Kaja Silverman The Subject of Semiotics (105)
No one can deny that most, if
not all married men have
had sexual relations, legitimate or illegitimate, with other
women. Is it wise then to forbid married men from having
relations with other women? Is such a law just and in
accordance with human nature? Of course not. Such law
has not been practical and will not be so!

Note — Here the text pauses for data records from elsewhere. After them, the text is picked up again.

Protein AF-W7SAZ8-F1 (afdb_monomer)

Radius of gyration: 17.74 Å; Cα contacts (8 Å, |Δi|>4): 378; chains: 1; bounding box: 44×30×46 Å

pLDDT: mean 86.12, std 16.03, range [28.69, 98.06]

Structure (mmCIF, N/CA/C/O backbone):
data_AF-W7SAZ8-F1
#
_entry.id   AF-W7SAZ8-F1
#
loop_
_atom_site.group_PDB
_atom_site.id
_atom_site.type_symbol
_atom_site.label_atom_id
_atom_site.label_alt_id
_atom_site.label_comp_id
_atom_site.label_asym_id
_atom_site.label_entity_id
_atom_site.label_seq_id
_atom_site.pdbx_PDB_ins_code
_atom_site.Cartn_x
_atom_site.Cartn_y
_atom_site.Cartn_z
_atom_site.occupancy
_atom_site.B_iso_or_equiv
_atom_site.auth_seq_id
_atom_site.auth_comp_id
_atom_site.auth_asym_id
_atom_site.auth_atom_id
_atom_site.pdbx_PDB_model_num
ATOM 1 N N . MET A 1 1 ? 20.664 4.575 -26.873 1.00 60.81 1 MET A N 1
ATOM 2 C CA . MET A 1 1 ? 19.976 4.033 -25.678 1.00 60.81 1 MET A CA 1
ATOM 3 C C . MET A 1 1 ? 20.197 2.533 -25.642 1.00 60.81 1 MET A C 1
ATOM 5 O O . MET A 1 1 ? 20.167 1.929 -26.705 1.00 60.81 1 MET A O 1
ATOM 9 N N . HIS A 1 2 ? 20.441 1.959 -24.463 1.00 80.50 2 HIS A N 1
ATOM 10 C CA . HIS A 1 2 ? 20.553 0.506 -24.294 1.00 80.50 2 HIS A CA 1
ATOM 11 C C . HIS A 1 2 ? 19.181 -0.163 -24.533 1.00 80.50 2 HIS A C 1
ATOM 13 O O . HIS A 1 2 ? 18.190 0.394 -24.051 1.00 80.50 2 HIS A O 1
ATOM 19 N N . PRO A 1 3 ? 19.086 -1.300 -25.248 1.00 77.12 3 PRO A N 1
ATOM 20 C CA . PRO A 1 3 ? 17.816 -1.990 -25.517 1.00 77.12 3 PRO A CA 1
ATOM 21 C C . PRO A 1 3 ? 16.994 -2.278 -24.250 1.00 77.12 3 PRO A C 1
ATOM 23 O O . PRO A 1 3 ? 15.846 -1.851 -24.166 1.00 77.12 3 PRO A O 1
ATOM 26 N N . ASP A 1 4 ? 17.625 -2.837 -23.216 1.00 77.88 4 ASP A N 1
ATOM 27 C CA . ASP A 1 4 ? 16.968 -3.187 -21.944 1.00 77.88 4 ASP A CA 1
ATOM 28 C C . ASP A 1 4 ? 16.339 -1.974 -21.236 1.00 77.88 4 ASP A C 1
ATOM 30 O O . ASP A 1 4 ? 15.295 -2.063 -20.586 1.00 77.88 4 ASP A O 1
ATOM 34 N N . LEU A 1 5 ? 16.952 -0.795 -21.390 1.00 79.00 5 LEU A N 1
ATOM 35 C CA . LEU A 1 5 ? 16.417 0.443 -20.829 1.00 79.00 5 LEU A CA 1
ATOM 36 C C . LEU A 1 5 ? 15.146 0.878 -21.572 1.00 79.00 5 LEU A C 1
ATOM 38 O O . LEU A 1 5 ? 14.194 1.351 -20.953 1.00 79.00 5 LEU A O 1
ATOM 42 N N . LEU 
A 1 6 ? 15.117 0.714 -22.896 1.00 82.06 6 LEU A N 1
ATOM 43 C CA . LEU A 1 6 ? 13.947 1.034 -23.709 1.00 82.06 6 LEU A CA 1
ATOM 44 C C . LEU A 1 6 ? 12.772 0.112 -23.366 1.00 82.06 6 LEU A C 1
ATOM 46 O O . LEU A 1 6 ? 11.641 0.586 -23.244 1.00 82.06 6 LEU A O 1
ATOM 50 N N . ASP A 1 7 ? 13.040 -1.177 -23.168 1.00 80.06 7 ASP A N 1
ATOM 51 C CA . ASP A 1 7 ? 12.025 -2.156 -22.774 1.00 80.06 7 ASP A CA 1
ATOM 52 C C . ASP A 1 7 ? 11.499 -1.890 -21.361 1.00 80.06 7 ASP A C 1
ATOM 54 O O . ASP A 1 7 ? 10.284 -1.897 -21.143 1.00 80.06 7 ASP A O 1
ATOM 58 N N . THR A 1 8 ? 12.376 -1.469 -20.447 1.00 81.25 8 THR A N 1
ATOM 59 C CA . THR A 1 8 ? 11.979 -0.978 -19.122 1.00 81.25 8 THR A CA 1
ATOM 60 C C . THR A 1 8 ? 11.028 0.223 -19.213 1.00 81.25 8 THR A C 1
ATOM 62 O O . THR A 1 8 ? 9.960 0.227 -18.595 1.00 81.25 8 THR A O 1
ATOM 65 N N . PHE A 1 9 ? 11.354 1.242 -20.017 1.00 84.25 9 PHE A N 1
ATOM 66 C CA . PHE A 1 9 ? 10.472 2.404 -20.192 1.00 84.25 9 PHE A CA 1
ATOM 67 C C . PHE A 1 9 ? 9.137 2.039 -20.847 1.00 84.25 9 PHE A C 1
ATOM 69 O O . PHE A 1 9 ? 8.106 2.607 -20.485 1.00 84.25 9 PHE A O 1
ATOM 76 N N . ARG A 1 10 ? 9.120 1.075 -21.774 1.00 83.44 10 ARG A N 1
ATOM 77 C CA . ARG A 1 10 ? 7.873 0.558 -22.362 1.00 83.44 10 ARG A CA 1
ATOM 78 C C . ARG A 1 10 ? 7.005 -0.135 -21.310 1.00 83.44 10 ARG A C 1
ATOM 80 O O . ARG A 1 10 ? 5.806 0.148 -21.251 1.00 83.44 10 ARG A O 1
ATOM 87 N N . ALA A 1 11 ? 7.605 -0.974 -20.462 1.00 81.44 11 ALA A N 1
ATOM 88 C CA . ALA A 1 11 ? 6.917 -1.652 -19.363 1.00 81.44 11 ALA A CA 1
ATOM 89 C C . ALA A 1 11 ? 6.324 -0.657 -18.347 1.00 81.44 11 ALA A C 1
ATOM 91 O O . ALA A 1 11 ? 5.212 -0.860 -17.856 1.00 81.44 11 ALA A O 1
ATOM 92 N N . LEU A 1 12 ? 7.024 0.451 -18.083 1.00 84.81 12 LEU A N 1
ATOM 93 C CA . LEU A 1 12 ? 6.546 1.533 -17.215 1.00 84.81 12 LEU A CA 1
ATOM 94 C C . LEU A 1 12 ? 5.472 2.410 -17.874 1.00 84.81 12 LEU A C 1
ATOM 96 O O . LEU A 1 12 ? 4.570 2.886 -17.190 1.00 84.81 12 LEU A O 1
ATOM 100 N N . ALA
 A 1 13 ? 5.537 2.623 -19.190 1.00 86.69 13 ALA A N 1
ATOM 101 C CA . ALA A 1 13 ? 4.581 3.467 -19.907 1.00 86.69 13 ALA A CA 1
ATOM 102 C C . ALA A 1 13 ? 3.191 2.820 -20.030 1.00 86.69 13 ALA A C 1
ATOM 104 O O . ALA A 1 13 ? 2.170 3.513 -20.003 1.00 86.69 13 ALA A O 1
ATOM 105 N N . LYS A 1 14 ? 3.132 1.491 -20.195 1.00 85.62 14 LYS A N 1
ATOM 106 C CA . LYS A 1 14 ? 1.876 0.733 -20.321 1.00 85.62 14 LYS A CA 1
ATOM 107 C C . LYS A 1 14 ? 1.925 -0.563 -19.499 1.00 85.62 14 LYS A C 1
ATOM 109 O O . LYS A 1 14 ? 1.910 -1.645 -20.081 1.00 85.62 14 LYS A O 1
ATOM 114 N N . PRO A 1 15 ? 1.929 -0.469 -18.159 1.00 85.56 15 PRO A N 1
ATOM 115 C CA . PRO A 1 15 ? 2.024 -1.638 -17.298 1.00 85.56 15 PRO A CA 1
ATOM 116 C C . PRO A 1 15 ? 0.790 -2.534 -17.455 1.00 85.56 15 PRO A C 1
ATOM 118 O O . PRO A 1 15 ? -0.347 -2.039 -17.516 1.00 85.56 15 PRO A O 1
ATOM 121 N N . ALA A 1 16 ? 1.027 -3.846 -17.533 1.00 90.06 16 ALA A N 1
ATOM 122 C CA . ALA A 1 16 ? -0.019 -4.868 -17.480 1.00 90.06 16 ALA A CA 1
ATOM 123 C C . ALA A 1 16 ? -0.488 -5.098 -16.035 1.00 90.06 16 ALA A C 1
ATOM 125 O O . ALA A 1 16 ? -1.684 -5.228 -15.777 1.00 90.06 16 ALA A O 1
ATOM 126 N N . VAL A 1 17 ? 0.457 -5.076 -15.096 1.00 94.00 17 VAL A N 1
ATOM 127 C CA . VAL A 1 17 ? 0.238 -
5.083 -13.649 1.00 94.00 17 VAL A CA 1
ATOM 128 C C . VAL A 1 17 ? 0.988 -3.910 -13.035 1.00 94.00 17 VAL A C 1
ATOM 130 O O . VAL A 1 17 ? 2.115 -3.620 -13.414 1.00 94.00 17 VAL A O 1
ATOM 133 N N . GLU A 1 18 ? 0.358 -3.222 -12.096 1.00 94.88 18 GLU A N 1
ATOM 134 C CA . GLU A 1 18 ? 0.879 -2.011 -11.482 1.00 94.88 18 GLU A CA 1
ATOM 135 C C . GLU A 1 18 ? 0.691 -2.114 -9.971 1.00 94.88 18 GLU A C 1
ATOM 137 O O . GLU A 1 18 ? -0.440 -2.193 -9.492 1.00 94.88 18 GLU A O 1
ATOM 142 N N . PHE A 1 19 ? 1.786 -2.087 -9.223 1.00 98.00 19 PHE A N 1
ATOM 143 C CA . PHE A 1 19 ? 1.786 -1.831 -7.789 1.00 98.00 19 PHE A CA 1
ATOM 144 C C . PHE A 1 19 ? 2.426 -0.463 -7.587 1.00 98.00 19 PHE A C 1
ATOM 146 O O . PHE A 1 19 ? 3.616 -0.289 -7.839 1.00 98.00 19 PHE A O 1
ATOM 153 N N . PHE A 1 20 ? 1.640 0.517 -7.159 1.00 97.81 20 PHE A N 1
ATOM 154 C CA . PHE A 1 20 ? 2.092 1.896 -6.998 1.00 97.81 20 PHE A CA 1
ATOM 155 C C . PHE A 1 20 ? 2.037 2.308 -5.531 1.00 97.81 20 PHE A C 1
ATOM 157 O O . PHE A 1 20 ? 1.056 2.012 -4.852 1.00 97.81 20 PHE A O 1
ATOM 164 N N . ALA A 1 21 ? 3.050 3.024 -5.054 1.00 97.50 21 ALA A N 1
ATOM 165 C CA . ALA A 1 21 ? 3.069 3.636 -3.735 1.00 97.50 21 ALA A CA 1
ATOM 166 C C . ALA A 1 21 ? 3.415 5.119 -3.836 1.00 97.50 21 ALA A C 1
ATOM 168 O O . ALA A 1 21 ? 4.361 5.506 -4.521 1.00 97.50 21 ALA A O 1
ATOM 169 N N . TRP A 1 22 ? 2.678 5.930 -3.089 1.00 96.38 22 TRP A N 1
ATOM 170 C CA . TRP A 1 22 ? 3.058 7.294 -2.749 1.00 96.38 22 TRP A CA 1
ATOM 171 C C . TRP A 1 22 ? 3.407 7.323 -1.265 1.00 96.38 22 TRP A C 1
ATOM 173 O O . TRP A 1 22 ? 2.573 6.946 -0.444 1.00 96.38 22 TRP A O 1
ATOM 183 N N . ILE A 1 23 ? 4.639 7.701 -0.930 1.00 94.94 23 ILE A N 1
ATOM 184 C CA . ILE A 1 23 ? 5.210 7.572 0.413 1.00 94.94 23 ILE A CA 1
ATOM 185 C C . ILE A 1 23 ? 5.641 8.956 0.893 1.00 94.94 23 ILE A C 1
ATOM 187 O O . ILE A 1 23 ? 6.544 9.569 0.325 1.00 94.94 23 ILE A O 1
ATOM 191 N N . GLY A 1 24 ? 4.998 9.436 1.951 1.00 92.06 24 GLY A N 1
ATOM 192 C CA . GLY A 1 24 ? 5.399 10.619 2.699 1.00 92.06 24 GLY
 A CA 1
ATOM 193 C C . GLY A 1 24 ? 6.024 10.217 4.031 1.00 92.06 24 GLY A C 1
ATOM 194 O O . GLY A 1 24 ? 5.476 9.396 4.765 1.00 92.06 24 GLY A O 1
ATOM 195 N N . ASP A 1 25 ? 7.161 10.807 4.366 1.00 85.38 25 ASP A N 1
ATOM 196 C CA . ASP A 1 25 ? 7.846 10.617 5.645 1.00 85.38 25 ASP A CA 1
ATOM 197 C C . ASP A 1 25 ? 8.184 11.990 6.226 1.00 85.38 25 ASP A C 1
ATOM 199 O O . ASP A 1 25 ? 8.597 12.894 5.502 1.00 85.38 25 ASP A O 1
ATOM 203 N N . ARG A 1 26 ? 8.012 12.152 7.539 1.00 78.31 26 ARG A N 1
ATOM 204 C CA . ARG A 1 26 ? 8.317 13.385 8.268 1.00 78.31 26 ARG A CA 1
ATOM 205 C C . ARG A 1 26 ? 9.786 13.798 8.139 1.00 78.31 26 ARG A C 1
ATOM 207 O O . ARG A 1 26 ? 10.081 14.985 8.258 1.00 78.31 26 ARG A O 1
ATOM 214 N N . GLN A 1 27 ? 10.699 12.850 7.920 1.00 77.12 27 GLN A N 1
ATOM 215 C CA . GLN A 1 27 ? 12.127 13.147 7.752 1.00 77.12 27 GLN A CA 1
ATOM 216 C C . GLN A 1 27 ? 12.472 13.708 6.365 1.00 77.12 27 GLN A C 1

A A Muhajir "Polygamy and Mut'a (153)
ANALYZING THE CONCEPT OF CONTRACT and the marriage exchange, I have sought to provide insight into the way the Shi'i ideology perceives social order and social control in general and male-female relationships in particular. I have argued that the root of the legal and ideological ambivalence toward women is to be sought in the contractual structure of the permanent and temporary forms of marriage. I have also demonstrated that the tension between the religious acceptance of temporary marriage and its cultural disapproval (because of its close association with prostitution) translates into a widespread moral ambivalence toward the institution and the women, btit seldom toward the men. Consequently, those who practice it tend to keep their activities secret. Several pertinent themes recurring throughout my analysis merit further examination, to bring into better focus our understanding of the institution of temporary marriage, of the women and men in Iran.
AMBIVALENCE TOWARD WOMEN
The Shi'a doctrine projects a double image of women through the contractual laws of temporary and permanent marriages. We may ask here, What is a woman from a Shi'i perspective? Is she a precious commodity that may be owned, bought, or leased? Is she a person created like a man who can be in charge of her own life, negotiate contracts, control their outcome, and exchange gifts? Is she a decision-making adult or a minor? Looking at the women's status developmentally, and through a discussion of the different forms of Shi'i marriage contracts, I have shown that at any given point in her life cycle a Shi'i Muslim woman may be perceived to be all or some of the above simultaneously.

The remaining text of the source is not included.